Coordinators: D.W. Heermann, M. Salmhofer, U. SchwarzThursdays 14-16 o'clock
Institute for Theoretical Physics
Summer Term 2016 Schedule
- Thu 12.05.16 at 14 c.t.
Nils Becker Bioquant, Heidelberg
Prediction in linear signalling networks
Adaptation to changing environments is considered a defining property of life. The intuition is that some environmental change is sensed by the organism and then, later, elicits some appropriate response. However, in daily life we often not only react, but preempt environmental changes -- when there is a chance of rain I take my umbrella. Such anticipation necessarily involves the estimation of probabilities of future events. I will argue that similar forecasts can be made by single cells, by using biochemical signalling networks to predict external time-varying signals. To this end I discuss the response functions that maximize the predictive capabilities of linear biochemical signal transduction networks; these are seen to strike a balance between extrapolation and robustness against signal fluctuations. I then consider the chemotaxis behavior of E.coli and show that its response can be understood as a robust predictor of spatiotemporal variations in ligand concentration.
- Thu 19.05.16 at 14 c.t.
Raffaello Potestio MPI Polymer Physics, Mainz
Up and Down the Ladder - A personal account of multi-scale modeling of biophysical systems
A feature common to most biological systems is the interplay of characteristic length and time scales, which determines their mechanical and dynamical properties. This multi-scale nature limits our capability to investigate biomolecules by means of computer simulations: in fact, the size of the system often makes it impossible to treat the whole of it with atomistic resolution; at the same time, coarse-grained models, lacking relevant chemical details, might be a too crude approximation. In this talk I will review and discuss some examples of multi-scale methods aimed at incorporating, in a sequential or concurrent fashion, features characteristic of different length and time scales, in order to provide a computationally advantageous yet accurate description of the system.
- Thu 07.07.16 at 14 c.t.
Igor Kulic Institut Charles Sadron, Strasbourg
Many biological structures, like viral capsids, transmembrane proteins and filaments from DNA, over F-actin to bacterial flagella are well known to undergo conformational transitions.
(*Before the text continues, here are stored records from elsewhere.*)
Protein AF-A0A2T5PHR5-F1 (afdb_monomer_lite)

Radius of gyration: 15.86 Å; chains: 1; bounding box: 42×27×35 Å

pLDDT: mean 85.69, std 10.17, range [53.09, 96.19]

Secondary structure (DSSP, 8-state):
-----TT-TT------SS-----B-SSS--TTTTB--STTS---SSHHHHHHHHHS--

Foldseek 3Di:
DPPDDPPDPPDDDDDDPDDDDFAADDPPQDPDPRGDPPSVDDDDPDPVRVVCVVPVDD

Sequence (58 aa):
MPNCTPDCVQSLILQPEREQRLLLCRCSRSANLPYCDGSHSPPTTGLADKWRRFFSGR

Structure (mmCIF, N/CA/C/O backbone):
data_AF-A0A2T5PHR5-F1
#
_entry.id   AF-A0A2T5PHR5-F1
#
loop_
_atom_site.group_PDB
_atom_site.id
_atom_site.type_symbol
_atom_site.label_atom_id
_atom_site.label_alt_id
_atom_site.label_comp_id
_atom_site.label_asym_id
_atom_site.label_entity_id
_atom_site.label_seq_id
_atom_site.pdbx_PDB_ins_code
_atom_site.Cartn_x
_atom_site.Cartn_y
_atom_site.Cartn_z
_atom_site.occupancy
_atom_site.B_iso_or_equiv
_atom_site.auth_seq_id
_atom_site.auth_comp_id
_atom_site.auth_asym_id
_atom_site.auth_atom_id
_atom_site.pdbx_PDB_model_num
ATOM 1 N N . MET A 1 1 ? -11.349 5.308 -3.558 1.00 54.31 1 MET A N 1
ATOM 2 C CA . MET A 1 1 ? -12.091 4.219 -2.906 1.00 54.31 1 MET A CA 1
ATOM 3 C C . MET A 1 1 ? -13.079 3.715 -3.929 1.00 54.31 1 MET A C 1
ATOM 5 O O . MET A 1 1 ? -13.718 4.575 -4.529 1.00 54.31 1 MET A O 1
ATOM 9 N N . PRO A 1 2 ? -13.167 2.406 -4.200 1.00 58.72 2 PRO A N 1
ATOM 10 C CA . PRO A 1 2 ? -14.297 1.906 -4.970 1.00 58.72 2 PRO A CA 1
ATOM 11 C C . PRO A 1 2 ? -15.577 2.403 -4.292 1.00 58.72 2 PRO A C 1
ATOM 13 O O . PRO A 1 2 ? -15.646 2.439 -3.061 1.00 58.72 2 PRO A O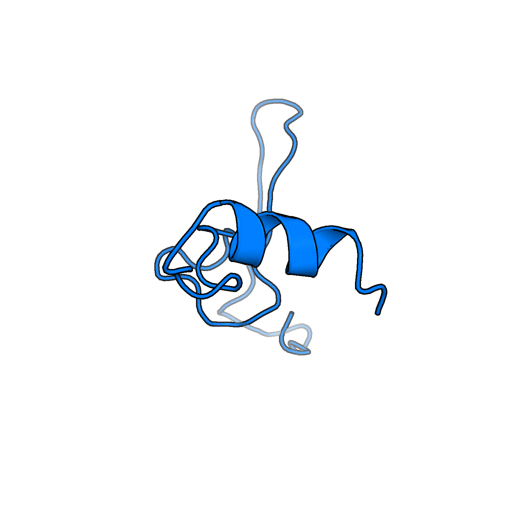 1
ATOM 16 N N . ASN A 1 3 ? -16.526 2.887 -5.088 1.00 65.19 3 ASN A N 1
ATOM 17 C CA . ASN A 1 3 ? -17.833 3.302 -4.598 1.00 65.19 3 ASN A CA 1
ATOM 18 C C . ASN A 1 3 ? -18.504 2.051 -4.017 1.00 65.19 3 ASN A C 1
ATOM 20 O O . ASN A 1 3 ? -19.060 1.254 -4.767 1.00 65.19 3 ASN A O 1
ATOM 24 N N . CYS A 1 4 ? -18.351 1.818 -2.715 1.00 70.06 4 CYS A N 1
ATOM 25 C CA . CYS A 1 4 ? -18.999 0.697 -2.051 1.00 70.06 4 CYS A CA 1
ATOM 26 C C . CYS A 1 4 ? -20.436 1.082 -1.707 1.00 70.06 4 CYS A C 1
ATOM 28 O O . CYS A 1 4 ? -20.701 2.214 -1.298 1.00 70.06 4 CYS A O 1
ATOM 30 N N . THR A 1 5 ? -21.358 0.137 -1.889 1.00 81.56 5 THR A N 1
ATOM 31 C CA . THR A 1 5 ? -22.717 0.251 -1.356 1.00 81.56 5 THR A CA 1
ATOM 32 C C . THR A 1 5 ? -22.667 0.189 0.178 1.00 81.56 5 THR A C 1
ATOM 34 O O . THR A 1 5 ? -21.668 -0.288 0.733 1.00 81.56 5 THR A O 1
ATOM 37 N N . PRO A 1 6 ? -23.707 0.665 0.888 1.00 78.62 6 PRO A N 1
ATOM 38 C CA . PRO A 1 6 ? -23.760 0.640 2.356 1.00 78.62 6 PRO A CA 1
ATOM 39 C C . PRO A 1 6 ? -23.533 -0.751 2.982 1.00 78.62 6 PRO A C 1
ATOM 41 O O . PRO A 1 6 ? -23.147 -0.849 4.141 1.00 78.62 6 PRO A O 1
ATOM 44 N N . ASP A 1 7 ? -23.724 -1.813 2.202 1.00 83.75 7 ASP A N 1
ATOM 45 C CA . ASP A 1 7 ? -23.717 -3.232 2.592 1.00 83.75 7 ASP A CA 1
ATOM 46 C C . ASP A 1 7 ? -22.404 -3.951 2.207 1.00 83.75 7 ASP A C 1
ATOM 48 O O . ASP A 1 7 ? -22.285 -5.176 2.257 1.00 83.75 7 ASP A O 1
ATOM 52 N N . CYS A 1 8 ? -21.389 -3.188 1.807 1.00 82.44 8 CYS A N 1
ATOM 53 C CA . CYS A 1 8 ? -20.108 -3.704 1.347 1.00 82.44 8 CYS A CA 1
ATOM 54 C C . CYS A 1 8 ? -19.319 -4.409 2.467 1.00 82.44 8 CYS A C 1
ATOM 56 O O . CYS A 1 8 ? -18.683 -3.779 3.309 1.00 82.44 8 CYS A O 1
ATOM 58 N N . VAL A 1 9 ? -19.273 -5.743 2.402 1.00 82.62 9 VAL A N 1
ATOM 59 C CA . VAL A 1 9 ? -18.535 -6.617 3.340 1.00 82.62 9 VAL A CA 1
ATOM 60 C C . VAL A 1 9 ? -17.016 -6.395 3.354 1.00 82.62 9 VAL A C 1
ATOM 62 O O . VAL A 1 9 ? -16.342 -6.789 4.298 1.00 82.62 9 VAL A O 1
ATOM 65 N N . GLN A 1 10 ? -16.465 -5.759 2.317 1.00 78.81 10 GLN A N 1
ATOM 66 C CA . GLN A 1 10 ? -15.035 -5.453 2.179 1.00 78.81 10 GLN A CA 1
ATOM 67 C C . GLN A 1 10 ? -14.687 -4.027 2.645 1.00 78.81 10 GLN A C 1
ATOM 69 O O . GLN A 1 10 ? -13.616 -3.510 2.321 1.00 78.81 10 GLN A O 1
ATOM 74 N N . SER A 1 11 ? -15.586 -3.362 3.379 1.00 82.44 11 SER A N 1
ATOM 75 C CA . SER A 1 11 ? -15.326 -2.030 3.922 1.00 82.44 11 SER A CA 1
ATOM 76 C C . SER A 1 11 ? -14.172 -2.051 4.926 1.00 82.44 11 SER A C 1
ATOM 78 O O . SER A 1 11 ? -14.113 -2.913 5.804 1.00 82.44 11 SER A O 1
ATOM 80 N N . LEU A 1 12 ? -13.287 -1.059 4.846 1.00 84.00 12 LEU A N 1
ATOM 81 C CA . LEU A 1 12 ? -12.284 -0.827 5.879 1.00 84.00 12 LEU A CA 1
ATOM 82 C C . LEU A 1 12 ? -12.938 -0.156 7.093 1.00 84.00 12 LEU A C 1
ATOM 84 O O . LEU A 1 12 ? -13.341 1.003 7.006 1.00 84.00 12 LEU A O 1
ATOM 88 N N . ILE A 1 13 ? -12.971 -0.855 8.227 1.00 86.75 13 ILE A N 1
ATOM 89 C CA . ILE A 1 13 ? -13.345 -0.286 9.526 1.00 86.75 13 ILE A CA 1
ATOM 90 C C . ILE A 1 13 ? -12.064 0.017 10.306 1.00 86.75 13 ILE A C 1
ATOM 92 O O . ILE A 1 13 ? -11.276 -0.883 10.587 1.00 86.75 13 ILE A O 1
ATOM 96 N N . LEU A 1 14 ? -11.838 1.290 10.636 1.00 86.75 14 LEU A N 1
ATOM 97 C CA . LEU A 1 14 ? -10.654 1.740 11.368 1.00 86.75 14 LEU A CA 1
ATOM 98 C C . LEU A 1 14 ? -11.037 2.141 12.800 1.00 86.75 14 LEU A C 1
ATOM 100 O O . LEU A 1 14 ? -11.853 3.040 12.986 1.00 86.75 14 LEU A O 1
ATOM 104 N N . GLN A 1 15 ? -10.403 1.522 13.798 1.00 90.69 15 GLN A N 1
ATOM 105 C CA . GLN A 1 15 ? -10.495 1.909 15.211 1.00 90.69 15 GLN A CA 1
ATOM 106 C C . GLN A 1 15 ? -9.091 2.231 15.742 1.00 90.69 15 GLN A C 1
ATOM 108 O O . GLN A 1 15 ? -8.380 1.333 16.189 1.00 90.69 15 GLN A O 1
ATOM 113 N N . PRO A 1 16 ? -8.628 3.486 15.630 1.00 89.25 16 PRO A N 1
ATOM 114 C CA . PRO A 1 16 ? -7.296 3.846 16.087 1.00 89.25 16 PRO A CA 1
ATOM 115 C C . PRO A 1 16 ? -7.267 4.009 17.614 1.00 89.25 16 PRO A C 1
ATOM 117 O O . PRO A 1 16 ? -8.094 4.715 18.180 1.00 89.25 16 PRO A O 1
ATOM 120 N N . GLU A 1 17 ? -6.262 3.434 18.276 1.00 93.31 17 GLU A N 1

The field of confotronics deals with the many-body dynamics of a large number such soft switchable (bistable) structures. More precisely it investigates how non-linear switchable monomer units mutually interact , how collective behavior emerges from interactions and in particular how mechanical information processing in such systems works. I will focus on the important example of microtubules that have only recently been shown to exhibit complex confotronic dynamics and will present the available biophysical evidence. We will end with a thought provoking conclusion. Microtubules could act as conformational wires able of rapidly transmitting structural information via tubulin dimer domino-switching on sub-second time scales along their full contour i.e. on typical cellular length scales.